╔══

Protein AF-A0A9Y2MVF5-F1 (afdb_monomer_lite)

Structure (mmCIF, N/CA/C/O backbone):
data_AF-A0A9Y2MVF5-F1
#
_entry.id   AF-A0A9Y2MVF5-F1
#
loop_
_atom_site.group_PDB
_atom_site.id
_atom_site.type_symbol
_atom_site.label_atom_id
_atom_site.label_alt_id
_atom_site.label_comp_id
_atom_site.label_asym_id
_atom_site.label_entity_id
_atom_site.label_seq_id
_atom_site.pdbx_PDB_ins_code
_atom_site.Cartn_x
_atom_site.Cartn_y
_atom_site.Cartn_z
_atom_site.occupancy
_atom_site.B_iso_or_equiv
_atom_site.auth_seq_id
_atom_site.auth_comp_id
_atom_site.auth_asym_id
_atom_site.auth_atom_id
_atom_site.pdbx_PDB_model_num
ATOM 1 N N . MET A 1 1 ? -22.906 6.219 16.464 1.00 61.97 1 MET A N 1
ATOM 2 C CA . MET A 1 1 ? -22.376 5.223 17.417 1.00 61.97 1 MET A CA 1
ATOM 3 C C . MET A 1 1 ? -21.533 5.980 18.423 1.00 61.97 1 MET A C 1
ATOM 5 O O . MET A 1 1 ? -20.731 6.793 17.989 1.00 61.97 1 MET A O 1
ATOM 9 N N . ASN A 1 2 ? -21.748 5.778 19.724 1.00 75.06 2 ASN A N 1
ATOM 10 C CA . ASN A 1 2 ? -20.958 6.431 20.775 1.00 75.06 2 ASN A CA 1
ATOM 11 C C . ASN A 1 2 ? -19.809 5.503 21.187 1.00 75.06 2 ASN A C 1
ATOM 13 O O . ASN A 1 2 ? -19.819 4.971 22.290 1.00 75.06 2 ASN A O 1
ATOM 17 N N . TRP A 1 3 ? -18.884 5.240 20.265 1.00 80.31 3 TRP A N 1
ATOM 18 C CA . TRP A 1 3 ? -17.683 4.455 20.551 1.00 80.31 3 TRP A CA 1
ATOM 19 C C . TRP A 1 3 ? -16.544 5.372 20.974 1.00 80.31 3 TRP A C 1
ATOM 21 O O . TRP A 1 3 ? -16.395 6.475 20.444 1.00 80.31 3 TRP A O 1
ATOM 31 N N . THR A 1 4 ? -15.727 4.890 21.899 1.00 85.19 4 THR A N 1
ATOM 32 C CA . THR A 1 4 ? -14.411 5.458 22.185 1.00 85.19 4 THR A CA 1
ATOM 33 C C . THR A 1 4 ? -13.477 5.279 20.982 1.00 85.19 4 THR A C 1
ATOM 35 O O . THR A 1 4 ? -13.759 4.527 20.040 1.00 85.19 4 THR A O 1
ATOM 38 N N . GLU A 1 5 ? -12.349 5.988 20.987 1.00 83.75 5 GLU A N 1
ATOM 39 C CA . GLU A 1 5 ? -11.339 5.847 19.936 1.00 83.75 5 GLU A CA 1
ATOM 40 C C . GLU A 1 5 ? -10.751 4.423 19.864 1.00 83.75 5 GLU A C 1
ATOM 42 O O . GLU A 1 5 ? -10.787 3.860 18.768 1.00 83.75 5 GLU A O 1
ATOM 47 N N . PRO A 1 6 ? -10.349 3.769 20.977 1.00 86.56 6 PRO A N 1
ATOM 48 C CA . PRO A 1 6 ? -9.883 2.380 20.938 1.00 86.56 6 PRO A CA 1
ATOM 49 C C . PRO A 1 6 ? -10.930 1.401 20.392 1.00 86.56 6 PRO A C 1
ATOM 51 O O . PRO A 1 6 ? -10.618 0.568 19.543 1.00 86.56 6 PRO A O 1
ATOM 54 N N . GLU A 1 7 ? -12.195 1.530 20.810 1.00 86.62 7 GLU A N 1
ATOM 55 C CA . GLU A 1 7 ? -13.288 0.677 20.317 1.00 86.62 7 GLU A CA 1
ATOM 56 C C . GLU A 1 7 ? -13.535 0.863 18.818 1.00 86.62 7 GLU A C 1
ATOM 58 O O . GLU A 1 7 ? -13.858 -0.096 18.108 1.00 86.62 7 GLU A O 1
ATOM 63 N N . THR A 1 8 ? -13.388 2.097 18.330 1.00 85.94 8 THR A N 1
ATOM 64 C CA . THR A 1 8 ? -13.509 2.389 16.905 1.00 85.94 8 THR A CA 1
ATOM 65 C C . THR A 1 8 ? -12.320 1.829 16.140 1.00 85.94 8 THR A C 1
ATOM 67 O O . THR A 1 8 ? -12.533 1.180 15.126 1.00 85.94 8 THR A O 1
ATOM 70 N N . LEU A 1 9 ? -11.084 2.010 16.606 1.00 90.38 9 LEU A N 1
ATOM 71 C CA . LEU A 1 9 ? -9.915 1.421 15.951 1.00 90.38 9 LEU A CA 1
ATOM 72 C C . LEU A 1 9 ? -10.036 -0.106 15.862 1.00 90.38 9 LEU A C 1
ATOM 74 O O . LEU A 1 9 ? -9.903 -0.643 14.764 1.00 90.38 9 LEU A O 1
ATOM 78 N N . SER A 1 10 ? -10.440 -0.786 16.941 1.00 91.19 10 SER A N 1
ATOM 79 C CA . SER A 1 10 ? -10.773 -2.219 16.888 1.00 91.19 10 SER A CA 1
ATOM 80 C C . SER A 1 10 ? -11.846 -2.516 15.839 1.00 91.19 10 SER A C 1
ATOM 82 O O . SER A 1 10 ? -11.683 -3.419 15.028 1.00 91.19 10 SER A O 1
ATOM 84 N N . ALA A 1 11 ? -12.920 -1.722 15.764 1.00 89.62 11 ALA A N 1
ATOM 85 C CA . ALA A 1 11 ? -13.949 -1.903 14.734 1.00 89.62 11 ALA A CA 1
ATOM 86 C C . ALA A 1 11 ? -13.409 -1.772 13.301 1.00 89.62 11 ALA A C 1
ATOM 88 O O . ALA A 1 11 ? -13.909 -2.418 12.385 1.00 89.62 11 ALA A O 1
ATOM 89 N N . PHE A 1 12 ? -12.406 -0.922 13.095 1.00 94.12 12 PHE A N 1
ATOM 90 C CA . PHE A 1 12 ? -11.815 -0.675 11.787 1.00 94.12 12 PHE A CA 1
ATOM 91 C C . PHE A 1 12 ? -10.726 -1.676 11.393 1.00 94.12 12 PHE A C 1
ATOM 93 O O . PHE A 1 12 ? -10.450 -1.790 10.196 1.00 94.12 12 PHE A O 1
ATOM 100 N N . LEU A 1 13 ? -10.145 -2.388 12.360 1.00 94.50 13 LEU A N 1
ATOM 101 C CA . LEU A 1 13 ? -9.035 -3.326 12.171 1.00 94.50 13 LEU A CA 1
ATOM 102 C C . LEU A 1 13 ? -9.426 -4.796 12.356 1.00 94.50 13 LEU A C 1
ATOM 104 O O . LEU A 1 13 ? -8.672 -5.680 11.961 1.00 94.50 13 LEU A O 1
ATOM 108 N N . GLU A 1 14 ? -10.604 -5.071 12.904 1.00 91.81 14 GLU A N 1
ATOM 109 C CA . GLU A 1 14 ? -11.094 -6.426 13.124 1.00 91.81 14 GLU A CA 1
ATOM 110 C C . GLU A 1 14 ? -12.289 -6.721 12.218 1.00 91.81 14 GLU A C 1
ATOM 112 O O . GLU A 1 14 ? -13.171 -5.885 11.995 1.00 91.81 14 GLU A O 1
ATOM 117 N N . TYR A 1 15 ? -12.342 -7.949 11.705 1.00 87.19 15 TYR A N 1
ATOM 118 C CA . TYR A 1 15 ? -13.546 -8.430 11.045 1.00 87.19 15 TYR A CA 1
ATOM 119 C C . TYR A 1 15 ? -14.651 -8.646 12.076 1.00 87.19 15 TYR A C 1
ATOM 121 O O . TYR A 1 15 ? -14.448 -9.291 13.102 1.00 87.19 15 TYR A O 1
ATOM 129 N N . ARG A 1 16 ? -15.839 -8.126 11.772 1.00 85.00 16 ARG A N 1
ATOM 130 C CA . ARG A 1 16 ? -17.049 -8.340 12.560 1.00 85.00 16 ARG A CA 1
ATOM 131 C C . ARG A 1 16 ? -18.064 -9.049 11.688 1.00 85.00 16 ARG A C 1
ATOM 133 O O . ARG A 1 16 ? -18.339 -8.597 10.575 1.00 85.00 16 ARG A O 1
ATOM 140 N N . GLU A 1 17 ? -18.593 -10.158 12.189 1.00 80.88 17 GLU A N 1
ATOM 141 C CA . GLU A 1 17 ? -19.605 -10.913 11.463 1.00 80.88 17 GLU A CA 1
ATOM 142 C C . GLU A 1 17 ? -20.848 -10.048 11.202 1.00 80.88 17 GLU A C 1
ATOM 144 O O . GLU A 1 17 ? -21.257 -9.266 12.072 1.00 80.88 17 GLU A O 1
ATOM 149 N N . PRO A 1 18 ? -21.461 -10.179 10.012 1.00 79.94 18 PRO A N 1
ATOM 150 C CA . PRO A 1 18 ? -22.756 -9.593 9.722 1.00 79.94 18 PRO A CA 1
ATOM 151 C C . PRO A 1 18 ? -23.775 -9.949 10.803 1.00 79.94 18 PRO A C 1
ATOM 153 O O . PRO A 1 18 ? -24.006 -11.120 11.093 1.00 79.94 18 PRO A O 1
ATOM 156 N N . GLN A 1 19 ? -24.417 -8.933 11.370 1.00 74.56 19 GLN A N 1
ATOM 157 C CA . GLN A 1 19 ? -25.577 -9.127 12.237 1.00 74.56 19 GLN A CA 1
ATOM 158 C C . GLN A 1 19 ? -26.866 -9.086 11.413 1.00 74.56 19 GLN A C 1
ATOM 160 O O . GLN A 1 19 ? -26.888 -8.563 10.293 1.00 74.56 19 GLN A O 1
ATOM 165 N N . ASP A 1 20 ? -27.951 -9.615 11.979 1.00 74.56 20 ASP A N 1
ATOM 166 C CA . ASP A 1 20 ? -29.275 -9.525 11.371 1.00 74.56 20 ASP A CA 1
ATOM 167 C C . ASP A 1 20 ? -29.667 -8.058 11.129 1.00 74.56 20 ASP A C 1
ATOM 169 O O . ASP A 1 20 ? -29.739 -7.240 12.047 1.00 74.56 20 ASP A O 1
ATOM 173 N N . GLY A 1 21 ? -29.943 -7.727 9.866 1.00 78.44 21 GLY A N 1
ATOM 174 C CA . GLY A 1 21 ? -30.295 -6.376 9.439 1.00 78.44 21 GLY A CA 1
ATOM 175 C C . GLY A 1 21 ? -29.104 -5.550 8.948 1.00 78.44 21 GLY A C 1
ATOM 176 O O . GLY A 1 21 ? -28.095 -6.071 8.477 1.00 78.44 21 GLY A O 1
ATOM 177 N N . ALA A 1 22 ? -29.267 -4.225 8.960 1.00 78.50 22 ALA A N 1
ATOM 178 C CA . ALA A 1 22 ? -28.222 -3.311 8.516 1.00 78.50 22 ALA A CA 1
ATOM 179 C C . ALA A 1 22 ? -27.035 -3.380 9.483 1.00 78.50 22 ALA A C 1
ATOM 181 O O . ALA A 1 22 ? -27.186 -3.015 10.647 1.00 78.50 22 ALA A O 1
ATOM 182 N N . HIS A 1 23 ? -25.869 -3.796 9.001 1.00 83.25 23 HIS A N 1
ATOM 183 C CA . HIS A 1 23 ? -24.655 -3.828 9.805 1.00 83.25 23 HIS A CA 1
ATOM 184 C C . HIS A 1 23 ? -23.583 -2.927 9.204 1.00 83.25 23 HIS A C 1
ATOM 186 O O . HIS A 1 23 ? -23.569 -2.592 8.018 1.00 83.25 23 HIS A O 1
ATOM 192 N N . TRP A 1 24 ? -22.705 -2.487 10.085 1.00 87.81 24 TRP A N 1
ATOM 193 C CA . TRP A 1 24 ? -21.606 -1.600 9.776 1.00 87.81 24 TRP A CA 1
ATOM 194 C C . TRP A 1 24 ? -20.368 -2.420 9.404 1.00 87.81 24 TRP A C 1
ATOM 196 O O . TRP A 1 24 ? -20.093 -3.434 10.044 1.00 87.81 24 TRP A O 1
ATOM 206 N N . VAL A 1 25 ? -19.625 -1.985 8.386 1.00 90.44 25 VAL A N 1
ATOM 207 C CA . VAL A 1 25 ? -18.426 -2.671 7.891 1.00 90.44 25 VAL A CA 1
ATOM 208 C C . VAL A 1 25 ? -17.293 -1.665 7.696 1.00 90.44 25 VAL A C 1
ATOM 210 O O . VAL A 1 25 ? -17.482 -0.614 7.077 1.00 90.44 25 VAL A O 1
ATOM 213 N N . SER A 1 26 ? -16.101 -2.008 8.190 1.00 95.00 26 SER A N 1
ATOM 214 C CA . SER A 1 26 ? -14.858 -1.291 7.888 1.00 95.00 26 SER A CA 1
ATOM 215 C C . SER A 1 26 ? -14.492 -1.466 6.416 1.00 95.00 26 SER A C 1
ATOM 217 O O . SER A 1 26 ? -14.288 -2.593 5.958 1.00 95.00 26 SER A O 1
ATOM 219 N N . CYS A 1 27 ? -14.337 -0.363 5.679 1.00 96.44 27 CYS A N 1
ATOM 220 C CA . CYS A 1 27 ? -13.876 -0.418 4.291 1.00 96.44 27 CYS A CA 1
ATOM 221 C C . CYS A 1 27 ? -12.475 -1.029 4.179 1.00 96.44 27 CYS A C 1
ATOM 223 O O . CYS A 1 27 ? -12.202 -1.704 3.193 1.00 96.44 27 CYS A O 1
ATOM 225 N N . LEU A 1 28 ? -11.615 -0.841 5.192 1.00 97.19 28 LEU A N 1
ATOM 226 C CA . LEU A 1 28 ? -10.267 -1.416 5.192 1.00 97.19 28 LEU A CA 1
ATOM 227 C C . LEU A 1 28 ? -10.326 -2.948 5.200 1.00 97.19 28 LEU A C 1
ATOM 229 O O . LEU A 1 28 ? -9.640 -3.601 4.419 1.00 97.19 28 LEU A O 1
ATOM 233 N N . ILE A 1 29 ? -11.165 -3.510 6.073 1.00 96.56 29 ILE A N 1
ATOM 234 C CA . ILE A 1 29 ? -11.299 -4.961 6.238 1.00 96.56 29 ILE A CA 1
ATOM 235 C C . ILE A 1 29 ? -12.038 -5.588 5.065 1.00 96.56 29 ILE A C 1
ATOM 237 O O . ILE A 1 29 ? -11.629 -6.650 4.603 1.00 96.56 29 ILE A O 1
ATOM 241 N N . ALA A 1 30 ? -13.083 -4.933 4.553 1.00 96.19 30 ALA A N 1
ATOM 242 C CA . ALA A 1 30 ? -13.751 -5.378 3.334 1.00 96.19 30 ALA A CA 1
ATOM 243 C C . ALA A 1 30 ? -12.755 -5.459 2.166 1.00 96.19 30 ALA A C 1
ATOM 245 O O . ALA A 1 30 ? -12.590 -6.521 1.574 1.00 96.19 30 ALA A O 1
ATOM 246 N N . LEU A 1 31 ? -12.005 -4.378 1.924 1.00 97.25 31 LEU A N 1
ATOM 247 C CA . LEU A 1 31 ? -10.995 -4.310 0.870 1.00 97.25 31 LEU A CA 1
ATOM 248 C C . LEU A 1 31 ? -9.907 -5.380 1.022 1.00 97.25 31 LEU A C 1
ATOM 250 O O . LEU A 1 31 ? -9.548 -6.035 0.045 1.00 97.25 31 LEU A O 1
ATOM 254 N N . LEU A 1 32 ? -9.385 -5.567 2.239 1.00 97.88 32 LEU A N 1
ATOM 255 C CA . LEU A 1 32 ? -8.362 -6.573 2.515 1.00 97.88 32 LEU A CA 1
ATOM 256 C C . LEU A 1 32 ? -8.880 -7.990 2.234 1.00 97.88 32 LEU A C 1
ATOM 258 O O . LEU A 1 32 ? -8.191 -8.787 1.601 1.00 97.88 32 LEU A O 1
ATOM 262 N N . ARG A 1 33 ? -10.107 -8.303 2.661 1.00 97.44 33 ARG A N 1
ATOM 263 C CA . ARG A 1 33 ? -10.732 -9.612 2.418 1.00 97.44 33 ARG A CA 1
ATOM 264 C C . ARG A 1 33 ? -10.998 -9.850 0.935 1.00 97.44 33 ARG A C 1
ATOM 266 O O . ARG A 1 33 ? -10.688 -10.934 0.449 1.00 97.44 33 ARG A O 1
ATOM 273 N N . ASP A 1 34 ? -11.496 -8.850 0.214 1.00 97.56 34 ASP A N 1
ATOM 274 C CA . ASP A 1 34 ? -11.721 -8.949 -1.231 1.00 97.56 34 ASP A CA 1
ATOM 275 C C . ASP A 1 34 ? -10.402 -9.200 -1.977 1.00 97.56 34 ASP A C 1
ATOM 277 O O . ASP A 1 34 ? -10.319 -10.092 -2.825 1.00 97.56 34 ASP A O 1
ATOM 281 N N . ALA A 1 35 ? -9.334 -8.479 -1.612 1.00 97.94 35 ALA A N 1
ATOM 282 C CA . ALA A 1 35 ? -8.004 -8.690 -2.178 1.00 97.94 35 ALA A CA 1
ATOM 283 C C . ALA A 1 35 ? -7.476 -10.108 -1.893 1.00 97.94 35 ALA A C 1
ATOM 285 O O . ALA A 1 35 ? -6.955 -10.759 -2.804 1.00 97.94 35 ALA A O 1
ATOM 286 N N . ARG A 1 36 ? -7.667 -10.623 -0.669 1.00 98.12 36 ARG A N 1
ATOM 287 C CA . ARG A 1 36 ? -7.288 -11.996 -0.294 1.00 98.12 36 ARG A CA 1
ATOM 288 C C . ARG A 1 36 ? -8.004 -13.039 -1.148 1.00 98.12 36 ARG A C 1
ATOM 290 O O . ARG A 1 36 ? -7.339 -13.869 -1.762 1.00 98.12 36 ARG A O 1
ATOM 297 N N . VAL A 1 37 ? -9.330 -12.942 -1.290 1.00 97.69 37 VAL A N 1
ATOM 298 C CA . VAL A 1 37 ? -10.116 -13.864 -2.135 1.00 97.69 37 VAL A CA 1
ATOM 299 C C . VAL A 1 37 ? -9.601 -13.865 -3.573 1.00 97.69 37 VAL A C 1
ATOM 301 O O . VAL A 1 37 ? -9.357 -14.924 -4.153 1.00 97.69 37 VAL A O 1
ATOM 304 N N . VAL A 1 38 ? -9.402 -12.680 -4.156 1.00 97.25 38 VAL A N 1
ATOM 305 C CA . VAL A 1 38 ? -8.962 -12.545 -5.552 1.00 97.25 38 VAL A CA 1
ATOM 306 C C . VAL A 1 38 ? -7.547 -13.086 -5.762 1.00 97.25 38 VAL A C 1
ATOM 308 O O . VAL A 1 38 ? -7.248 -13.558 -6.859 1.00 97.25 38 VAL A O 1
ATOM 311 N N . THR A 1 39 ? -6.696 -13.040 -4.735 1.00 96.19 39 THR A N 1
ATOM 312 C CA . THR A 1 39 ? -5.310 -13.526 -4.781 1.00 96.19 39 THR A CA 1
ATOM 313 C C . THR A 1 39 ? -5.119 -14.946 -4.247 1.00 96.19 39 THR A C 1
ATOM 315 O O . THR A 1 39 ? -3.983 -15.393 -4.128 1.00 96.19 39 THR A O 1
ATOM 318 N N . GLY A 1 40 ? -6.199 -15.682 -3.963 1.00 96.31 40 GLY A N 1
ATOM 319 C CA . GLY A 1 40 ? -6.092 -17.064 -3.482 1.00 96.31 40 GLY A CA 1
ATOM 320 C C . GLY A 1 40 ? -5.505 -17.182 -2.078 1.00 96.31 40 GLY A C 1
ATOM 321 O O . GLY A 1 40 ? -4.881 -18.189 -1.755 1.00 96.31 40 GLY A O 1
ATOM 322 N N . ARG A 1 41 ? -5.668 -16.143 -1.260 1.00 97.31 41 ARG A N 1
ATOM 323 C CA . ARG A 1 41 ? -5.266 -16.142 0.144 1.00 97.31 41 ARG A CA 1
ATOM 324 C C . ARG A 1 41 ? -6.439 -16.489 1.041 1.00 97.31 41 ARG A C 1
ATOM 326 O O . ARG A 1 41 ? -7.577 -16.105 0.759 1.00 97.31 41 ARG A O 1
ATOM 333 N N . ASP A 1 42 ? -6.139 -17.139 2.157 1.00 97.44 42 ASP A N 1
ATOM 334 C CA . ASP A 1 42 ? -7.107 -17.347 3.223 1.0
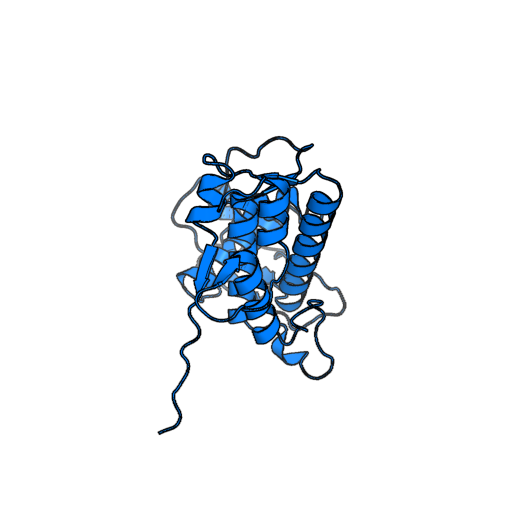0 97.44 42 ASP A CA 1
ATOM 335 C C . ASP A 1 42 ? -7.628 -15.988 3.715 1.00 97.44 42 ASP A C 1
ATOM 337 O O . ASP A 1 42 ? -6.874 -15.052 4.005 1.00 97.44 42 ASP A O 1
ATOM 341 N N . VAL A 1 43 ? -8.952 -15.865 3.799 1.00 96.25 43 VAL A N 1
ATOM 342 C CA . VAL A 1 43 ? -9.626 -14.596 4.111 1.00 96.25 43 VAL A CA 1
ATOM 343 C C . VAL A 1 43 ? -9.352 -14.098 5.529 1.00 96.25 43 VAL A C 1
ATOM 345 O O . VAL A 1 43 ? -9.570 -12.916 5.811 1.00 96.25 43 VAL A O 1
ATOM 348 N N . THR A 1 44 ? -8.875 -14.969 6.414 1.00 94.00 44 THR A N 1
ATOM 349 C CA . THR A 1 44 ? -8.597 -14.694 7.824 1.00 94.00 44 THR A CA 1
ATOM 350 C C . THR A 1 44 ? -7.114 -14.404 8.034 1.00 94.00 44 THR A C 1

╚══

◆ **PROBLEM DETAILS**
Return word for word the lines above from the line with "ATOM 184 C C" to the line with "ATOM 207 C CA", including both and leaving out all others.

◆ **TASK ANSWER**
ATOM 184 C C . HIS A 1 23 ? -23.583 -2.927 9.204 1.00 83.25 23 HIS A C 1
ATOM 186 O O . HIS A 1 23 ? -23.569 -2.592 8.018 1.00 83.25 23 HIS A O 1
ATOM 192 N N . TRP A 1 24 ? -22.705 -2.487 10.085 1.00 87.81 24 TRP A N 1
ATOM 193 C CA . TRP A 1 24 ? -21.606 -1.600 9.776 1.00 87.81 24 TRP A CA 1
ATOM 194 C C . TRP A 1 24 ? -20.368 -2.420 9.404 1.00 87.81 24 TRP A C 1
ATOM 196 O O . TRP A 1 24 ? -20.093 -3.434 10.044 1.00 87.81 24 TRP A O 1
ATOM 206 N N . VAL A 1 25 ? -19.625 -1.985 8.386 1.00 90.44 25 VAL A N 1
ATOM 207 C CA . VAL A 1 25 ? -18.426 -2.671 7.891 1.00 90.44 25 VAL A CA 1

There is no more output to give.